The December Non-Farm Payroll release on Friday topped estimates with a print of 292K as the unemployment rate held steady at 5%. The data fueled strength in the dollar and prompted a pullback in gold which had stretched into a fresh 2-month high. With the Fed on course to implement higher borrowing-costs in 2016, strength in U.S. data may fuel bets for a 1Q rate hike and dampen the long-term appeal of bullion. That said, a further deterioration in market sentiment may continue to support gold prices in the week ahead as growing concerns surrounding China drags on risk appetite.
On December 18th, after the Fed had made a historic move to hike the benchmark interest rate for the first time in nearly a decade, we noted that, “markets have already been pricing in this hike and moving forward the focus will be on both the timing & scope of future rate hikes.

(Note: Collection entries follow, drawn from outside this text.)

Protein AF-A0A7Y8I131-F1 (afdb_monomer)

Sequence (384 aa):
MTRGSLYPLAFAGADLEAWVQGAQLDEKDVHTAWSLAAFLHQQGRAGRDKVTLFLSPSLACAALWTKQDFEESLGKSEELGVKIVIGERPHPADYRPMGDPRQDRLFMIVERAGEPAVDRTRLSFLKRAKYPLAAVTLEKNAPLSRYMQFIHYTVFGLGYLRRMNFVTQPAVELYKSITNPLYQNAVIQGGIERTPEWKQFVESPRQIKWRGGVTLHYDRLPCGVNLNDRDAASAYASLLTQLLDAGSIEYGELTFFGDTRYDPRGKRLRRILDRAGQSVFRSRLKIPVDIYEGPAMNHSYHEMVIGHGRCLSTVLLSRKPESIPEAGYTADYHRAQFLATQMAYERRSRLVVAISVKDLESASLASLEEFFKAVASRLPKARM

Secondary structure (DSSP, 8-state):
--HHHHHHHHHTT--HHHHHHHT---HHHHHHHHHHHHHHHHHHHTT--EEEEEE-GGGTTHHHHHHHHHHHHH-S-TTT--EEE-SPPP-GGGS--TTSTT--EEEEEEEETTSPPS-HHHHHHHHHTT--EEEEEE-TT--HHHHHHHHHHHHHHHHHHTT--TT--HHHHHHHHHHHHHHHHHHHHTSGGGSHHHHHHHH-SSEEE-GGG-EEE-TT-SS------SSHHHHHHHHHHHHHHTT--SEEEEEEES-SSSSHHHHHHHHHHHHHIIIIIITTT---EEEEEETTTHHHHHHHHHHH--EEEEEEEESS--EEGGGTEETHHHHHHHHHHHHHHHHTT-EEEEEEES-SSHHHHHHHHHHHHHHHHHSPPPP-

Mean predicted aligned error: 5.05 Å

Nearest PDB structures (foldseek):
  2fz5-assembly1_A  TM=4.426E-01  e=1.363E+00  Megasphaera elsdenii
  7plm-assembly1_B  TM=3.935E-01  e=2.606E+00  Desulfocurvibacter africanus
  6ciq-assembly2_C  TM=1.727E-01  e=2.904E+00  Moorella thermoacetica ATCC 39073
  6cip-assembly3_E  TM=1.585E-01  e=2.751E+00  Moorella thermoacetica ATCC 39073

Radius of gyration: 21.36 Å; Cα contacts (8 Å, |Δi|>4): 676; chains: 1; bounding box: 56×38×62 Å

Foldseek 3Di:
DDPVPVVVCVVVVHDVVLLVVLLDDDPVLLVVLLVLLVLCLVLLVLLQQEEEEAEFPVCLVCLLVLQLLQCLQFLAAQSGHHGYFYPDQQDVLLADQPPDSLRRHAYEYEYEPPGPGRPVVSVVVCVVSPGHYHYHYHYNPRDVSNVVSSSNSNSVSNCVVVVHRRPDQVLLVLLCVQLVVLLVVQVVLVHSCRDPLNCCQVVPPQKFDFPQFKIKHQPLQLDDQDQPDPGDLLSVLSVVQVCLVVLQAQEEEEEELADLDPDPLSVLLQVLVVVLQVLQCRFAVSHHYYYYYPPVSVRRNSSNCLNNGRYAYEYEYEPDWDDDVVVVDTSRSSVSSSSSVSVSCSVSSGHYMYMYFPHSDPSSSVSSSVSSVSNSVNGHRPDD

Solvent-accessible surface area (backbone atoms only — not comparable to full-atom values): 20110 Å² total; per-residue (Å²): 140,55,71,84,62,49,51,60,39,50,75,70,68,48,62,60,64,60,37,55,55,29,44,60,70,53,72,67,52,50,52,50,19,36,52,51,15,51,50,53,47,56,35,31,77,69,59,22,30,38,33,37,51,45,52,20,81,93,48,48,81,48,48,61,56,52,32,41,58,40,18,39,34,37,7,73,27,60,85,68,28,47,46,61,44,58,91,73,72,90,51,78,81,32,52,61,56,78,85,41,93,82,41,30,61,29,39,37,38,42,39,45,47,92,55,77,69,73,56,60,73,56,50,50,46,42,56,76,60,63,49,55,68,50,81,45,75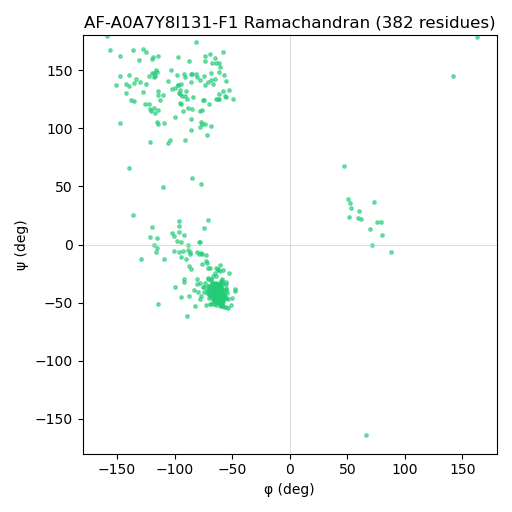,42,56,67,82,60,42,70,38,31,54,53,44,40,49,51,44,19,48,49,40,34,27,59,77,65,74,46,79,44,88,60,64,71,48,43,53,53,37,48,70,45,27,52,59,49,43,52,49,11,62,75,63,73,36,44,78,68,31,68,71,44,44,49,65,75,69,43,82,47,51,35,59,42,69,60,49,31,31,39,35,49,72,53,36,81,63,95,70,86,61,92,46,96,37,26,36,54,27,50,26,46,48,54,50,55,36,46,75,70,63,55,35,66,32,38,36,44,29,34,36,51,61,47,84,76,46,72,49,28,39,50,51,47,54,43,51,55,50,36,39,47,48,35,33,22,52,25,64,44,23,57,55,48,81,47,41,31,64,91,47,48,68,39,50,38,21,27,49,68,26,26,42,42,34,40,38,37,41,32,38,49,72,51,65,64,69,42,76,94,74,74,40,62,41,50,62,39,52,32,44,54,53,22,51,51,52,46,31,36,79,67,69,34,48,36,37,37,38,40,32,47,34,72,47,74,64,28,47,50,31,50,45,49,40,44,51,50,20,35,70,67,36,66,73,59,82,129

pLDDT: mean 90.71, std 7.74, range [46.91, 98.75]

Structure (mmCIF, N/CA/C/O backbone):
data_AF-A0A7Y8I131-F1
#
_entry.id   AF-A0A7Y8I131-F1
#
loop_
_atom_site.group_PDB
_atom_site.id
_atom_site.type_symbol
_atom_site.label_atom_id
_atom_site.label_alt_id
_atom_site.label_comp_id
_atom_site.label_asym_id
_atom_site.label_entity_id
_atom_site.label_seq_id
_atom_site.pdbx_PDB_ins_code
_atom_site.Cartn_x
_atom_site.Cartn_y
_atom_site.Cartn_z
_atom_site.occupancy
_atom_site.B_iso_or_equiv
_atom_site.auth_seq_id
_atom_site.auth_comp_id
_atom_site.auth_asym_id
_atom_site.auth_atom_id
_atom_site.pdbx_PDB_model_num
ATOM 1 N N . MET A 1 1 ? 10.536 -3.325 23.900 1.00 70.62 1 MET A N 1
ATOM 2 C CA . MET A 1 1 ? 11.335 -2.183 23.387 1.00 70.62 1 MET A CA 1
ATOM 3 C C . MET A 1 1 ? 12.803 -2.571 23.369 1.00 70.62 1 MET A C 1
ATOM 5 O O . MET A 1 1 ? 13.215 -3.315 24.249 1.00 70.62 1 MET A O 1
ATOM 9 N N . THR A 1 2 ? 13.581 -2.108 22.390 1.00 80.06 2 THR A N 1
ATOM 10 C CA . THR A 1 2 ? 15.010 -2.448 22.268 1.00 80.06 2 THR A CA 1
ATOM 11 C C . THR A 1 2 ? 15.864 -1.182 22.209 1.00 80.06 2 THR A C 1
ATOM 13 O O . THR A 1 2 ? 15.361 -0.083 21.974 1.00 80.06 2 THR A O 1
ATOM 16 N N . ARG A 1 3 ? 17.182 -1.327 22.397 1.00 84.38 3 ARG A N 1
ATOM 17 C CA . ARG A 1 3 ? 18.143 -0.214 22.275 1.00 84.38 3 ARG A CA 1
ATOM 18 C C . ARG A 1 3 ? 18.055 0.492 20.915 1.00 84.38 3 ARG A C 1
ATOM 20 O O . ARG A 1 3 ? 18.224 1.704 20.858 1.00 84.38 3 ARG A O 1
ATOM 27 N N . GLY A 1 4 ? 17.716 -0.249 19.855 1.00 83.31 4 GLY A N 1
ATOM 28 C CA . GLY A 1 4 ? 17.594 0.284 18.497 1.00 83.31 4 GLY A CA 1
ATOM 29 C C . GLY A 1 4 ? 16.541 1.385 18.353 1.00 83.31 4 GLY A C 1
ATOM 30 O O . GLY A 1 4 ? 16.759 2.320 17.594 1.00 83.31 4 GLY A O 1
ATOM 31 N N . SER A 1 5 ? 15.439 1.325 19.110 1.00 83.12 5 SER A N 1
ATOM 32 C CA . SER A 1 5 ? 14.418 2.383 19.110 1.00 83.12 5 SER A CA 1
ATOM 33 C C . SER A 1 5 ? 14.657 3.447 20.183 1.00 83.12 5 SER A C 1
ATOM 35 O O . SER A 1 5 ? 14.326 4.609 19.975 1.00 83.12 5 SER A O 1
ATOM 37 N N . LEU A 1 6 ? 15.226 3.072 21.335 1.00 89.75 6 LEU A N 1
ATOM 38 C CA . LEU A 1 6 ? 15.387 3.988 22.469 1.00 89.75 6 LEU A CA 1
ATOM 39 C C . LEU A 1 6 ? 16.517 5.007 22.268 1.00 89.75 6 LEU A C 1
ATOM 41 O O . LEU A 1 6 ? 16.350 6.153 22.670 1.00 89.75 6 LEU A O 1
ATOM 45 N N . TYR A 1 7 ? 17.635 4.644 21.627 1.00 92.88 7 TYR A N 1
ATOM 46 C CA . TYR A 1 7 ? 18.728 5.602 21.403 1.00 92.88 7 TYR A CA 1
ATOM 47 C C . TYR A 1 7 ? 18.345 6.757 20.469 1.00 92.88 7 TYR A C 1
ATOM 49 O O . TYR A 1 7 ? 18.573 7.902 20.854 1.00 92.88 7 TYR A O 1
ATOM 57 N N . PRO A 1 8 ? 17.716 6.528 19.297 1.00 92.12 8 PRO A N 1
ATOM 58 C CA . PRO A 1 8 ? 17.262 7.635 18.458 1.00 92.12 8 PRO A CA 1
ATOM 59 C C . PRO A 1 8 ? 16.260 8.552 19.169 1.00 92.12 8 PRO A C 1
ATOM 61 O O . PRO A 1 8 ? 16.351 9.766 19.027 1.00 92.12 8 PRO A O 1
ATOM 64 N N . LEU A 1 9 ? 15.343 7.992 19.968 1.00 91.56 9 LEU A N 1
ATOM 65 C CA . LEU A 1 9 ? 14.400 8.779 20.771 1.00 91.56 9 LEU A CA 1
ATOM 66 C C . LEU A 1 9 ? 15.127 9.646 21.808 1.00 91.56 9 LEU A C 1
ATOM 68 O O . LEU A 1 9 ? 14.823 10.830 21.927 1.00 91.56 9 LEU A O 1
ATOM 72 N N . ALA A 1 10 ? 16.122 9.083 22.498 1.00 93.38 10 ALA A N 1
ATOM 73 C CA . ALA A 1 10 ? 16.941 9.808 23.466 1.00 93.38 10 ALA A CA 1
ATOM 74 C C . ALA A 1 10 ? 17.691 10.976 22.810 1.00 93.38 10 ALA A C 1
ATOM 76 O O . ALA A 1 10 ? 17.651 12.100 23.302 1.00 93.38 10 ALA A O 1
ATOM 77 N N . PHE A 1 11 ? 18.332 10.725 21.662 1.00 95.62 11 PHE A N 1
ATOM 78 C CA . PHE A 1 11 ? 19.046 11.755 20.904 1.00 95.62 11 PHE A CA 1
ATOM 79 C C . PHE A 1 11 ? 18.114 12.822 20.321 1.00 95.62 11 PHE A C 1
ATOM 81 O O . PHE A 1 11 ? 18.532 13.963 20.150 1.00 95.62 11 PHE A O 1
ATOM 88 N N . ALA A 1 12 ? 16.852 12.478 20.058 1.00 94.00 12 ALA A N 1
ATOM 89 C CA . ALA A 1 12 ? 15.817 13.431 19.672 1.00 94.00 12 ALA A CA 1
ATOM 90 C C . ALA A 1 12 ? 15.232 14.219 20.864 1.00 94.00 12 ALA A C 1
ATOM 92 O O . ALA A 1 12 ? 14.323 15.023 20.667 1.00 94.00 12 ALA A O 1
ATOM 93 N N . GLY A 1 13 ? 15.728 13.998 22.088 1.00 94.81 13 GLY A N 1
ATOM 94 C CA . GLY A 1 13 ? 15.273 14.687 23.296 1.00 94.81 13 GLY A CA 1
ATOM 95 C C . GLY A 1 13 ? 13.930 14.191 23.834 1.00 94.81 13 GLY A C 1
ATOM 96 O O . GLY A 1 13 ? 13.272 14.914 24.577 1.00 94.81 13 GLY A O 1
ATOM 97 N N . ALA A 1 14 ? 13.492 12.987 23.453 1.00 92.56 14 ALA A N 1
ATOM 98 C CA . ALA A 1 14 ? 12.272 12.407 23.999 1.00 92.56 14 ALA A CA 1
ATOM 99 C C . ALA A 1 14 ? 12.466 11.997 25.467 1.00 92.56 14 ALA A C 1
ATOM 101 O O . ALA A 1 14 ? 13.485 11.406 25.830 1.00 92.56 14 ALA A O 1
ATOM 102 N N . ASP A 1 15 ? 11.448 12.245 26.291 1.00 94.62 15 ASP A N 1
ATOM 103 C CA . ASP A 1 15 ? 11.384 11.737 27.661 1.00 94.62 15 ASP A CA 1
ATOM 104 C C . ASP A 1 15 ? 11.212 10.210 27.639 1.00 94.62 15 ASP A C 1
ATOM 106 O O . ASP A 1 15 ? 10.130 9.679 27.365 1.00 94.62 15 ASP A O 1
ATOM 110 N N . LEU A 1 16 ? 12.312 9.494 27.881 1.00 94.25 16 LEU A N 1
ATOM 111 C CA . LEU A 1 16 ? 12.325 8.034 27.858 1.00 94.25 16 LEU A CA 1
ATOM 112 C C . LEU A 1 16 ? 11.575 7.424 29.040 1.00 94.25 16 LEU A C 1
ATOM 114 O O . LEU A 1 16 ? 11.055 6.319 28.901 1.00 94.25 16 LEU A O 1
ATOM 118 N N . GLU A 1 17 ? 11.516 8.104 30.184 1.00 94.50 17 GLU A N 1
ATOM 119 C CA . GLU A 1 17 ? 10.791 7.601 31.346 1.00 94.50 17 GLU A CA 1
ATOM 120 C C . GLU A 1 17 ? 9.292 7.622 31.056 1.00 94.50 17 GLU A C 1
ATOM 122 O O . GLU A 1 17 ? 8.643 6.574 31.116 1.00 94.50 17 GLU A O 1
ATOM 127 N N . ALA A 1 18 ? 8.771 8.765 30.600 1.00 93.94 18 ALA A N 1
ATOM 128 C CA . ALA A 1 18 ? 7.383 8.880 30.162 1.00 93.94 18 ALA A CA 1
ATOM 129 C C . ALA A 1 18 ? 7.068 7.930 28.993 1.00 93.94 18 ALA A C 1
ATOM 131 O O . ALA A 1 18 ? 5.988 7.338 28.937 1.00 93.94 18 ALA A O 1
ATOM 132 N N . TRP A 1 19 ? 8.013 7.731 28.065 1.00 93.81 19 TRP A N 1
ATOM 133 C CA . TRP A 1 19 ? 7.859 6.764 26.976 1.00 93.81 19 TRP A CA 1
ATOM 134 C C . TRP A 1 19 ? 7.703 5.333 27.503 1.00 93.81 19 TRP A C 1
ATOM 136 O O . TRP A 1 19 ? 6.794 4.616 27.077 1.00 93.81 19 TRP A O 1
ATOM 146 N N . VAL A 1 20 ? 8.564 4.910 28.431 1.00 93.94 20 VAL A N 1
ATOM 147 C CA . VAL A 1 20 ? 8.539 3.557 28.999 1.00 93.94 20 VAL A CA 1
ATOM 148 C C . VAL A 1 20 ? 7.296 3.338 29.855 1.00 93.94 20 VAL A C 1
ATOM 150 O O . VAL A 1 20 ? 6.632 2.317 29.681 1.00 93.94 20 VAL A O 1
ATOM 153 N N . GLN A 1 21 ? 6.945 4.297 30.713 1.00 94.69 21 GLN A N 1
ATOM 154 C CA . GLN A 1 21 ? 5.718 4.259 31.513 1.00 94.69 21 GLN A CA 1
ATOM 155 C C . GLN A 1 21 ? 4.479 4.205 30.616 1.00 94.69 21 GLN A C 1
ATOM 157 O O . GLN A 1 21 ? 3.583 3.401 30.837 1.00 94.69 21 GLN A O 1
ATOM 162 N N . GLY A 1 22 ? 4.462 4.983 29.532 1.00 94.25 22 GLY A N 1
ATOM 163 C CA . GLY A 1 22 ? 3.379 4.973 28.555 1.00 94.25 22 GLY A CA 1
ATOM 164 C C . GLY A 1 22 ? 3.133 3.623 27.886 1.00 94.25 22 GLY A C 1
ATOM 165 O O . GLY A 1 22 ? 1.995 3.307 27.552 1.00 94.25 22 GLY A O 1
ATOM 166 N N . ALA A 1 23 ? 4.182 2.815 27.705 1.00 94.88 23 ALA A N 1
ATOM 167 C CA . ALA A 1 23 ? 4.067 1.460 27.171 1.00 94.88 23 ALA A CA 1
ATOM 168 C C . ALA A 1 23 ? 3.544 0.441 28.201 1.00 94.88 23 ALA A C 1
ATOM 170 O O . ALA A 1 23 ? 3.279 -0.701 27.835 1.00 94.88 23 ALA A O 1
ATOM 171 N N . GLN A 1 24 ? 3.389 0.808 29.473 1.00 95.50 24 GLN A N 1
ATOM 172 C CA . GLN A 1 24 ? 2.738 -0.041 30.467 1.00 95.50 24 GLN A CA 1
ATOM 173 C C . GLN A 1 24 ? 1.229 0.199 30.402 1.00 95.50 24 GLN A C 1
ATOM 175 O O . GLN A 1 24 ? 0.709 1.191 30.908 1.00 95.50 24 GLN A O 1
ATOM 180 N N . LEU A 1 25 ? 0.532 -0.697 29.708 1.00 95.62 25 LEU A N 1
ATOM 181 C CA . LEU A 1 25 ? -0.925 -0.676 29.621 1.00 95.62 25 LEU A CA 1
ATOM 182 C C . LEU A 1 25 ? -1.550 -1.292 30.870 1.00 95.62 25 LEU A C 1
ATOM 184 O O . LEU A 1 25 ? -1.030 -2.281 31.391 1.00 95.62 25 LEU A O 1
ATOM 188 N N . ASP A 1 26 ? -2.680 -0.742 31.305 1.00 96.00 26 ASP A N 1
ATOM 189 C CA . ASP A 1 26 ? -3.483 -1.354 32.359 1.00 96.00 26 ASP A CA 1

For gold, this alleviates some of the immediate bearishness heading into the start of the 2016 calendar year.” Indeed gold rallied four out of five sessions this week with Friday marking the first daily loss for the yellow metal.
From a technical standpoint, prices are trading within the confines of an ascending median-line formation off the late December lows with a breach above initial December opening range (which held into the close of the year) shifting the medium-term outlook to the topside. The rally extended as high as 1113 on Friday before turning over post-NFPs and although prices are vulnerable for a deeper pullback near-term, the trade remains constructive while above confluence support at the lower median-line parallel / 1079.
Resistance stands at the confluence of the 1.618% extension extending off the 2015 lows and the 50% retracement of the October decline at 1116/18, with key resistance eyed higher at 1135/39. This region is defined by 61.8% retracement, the upper median-line parallel & the 200-day moving average and may offer more solid structural resistance. Note that the daily momentum signature failed at 60 this week, suggesting that we could see a move lower before making another attempt at the highs. Bottom line: Looking to buy dips above 1079 targeting a fresh monthly high.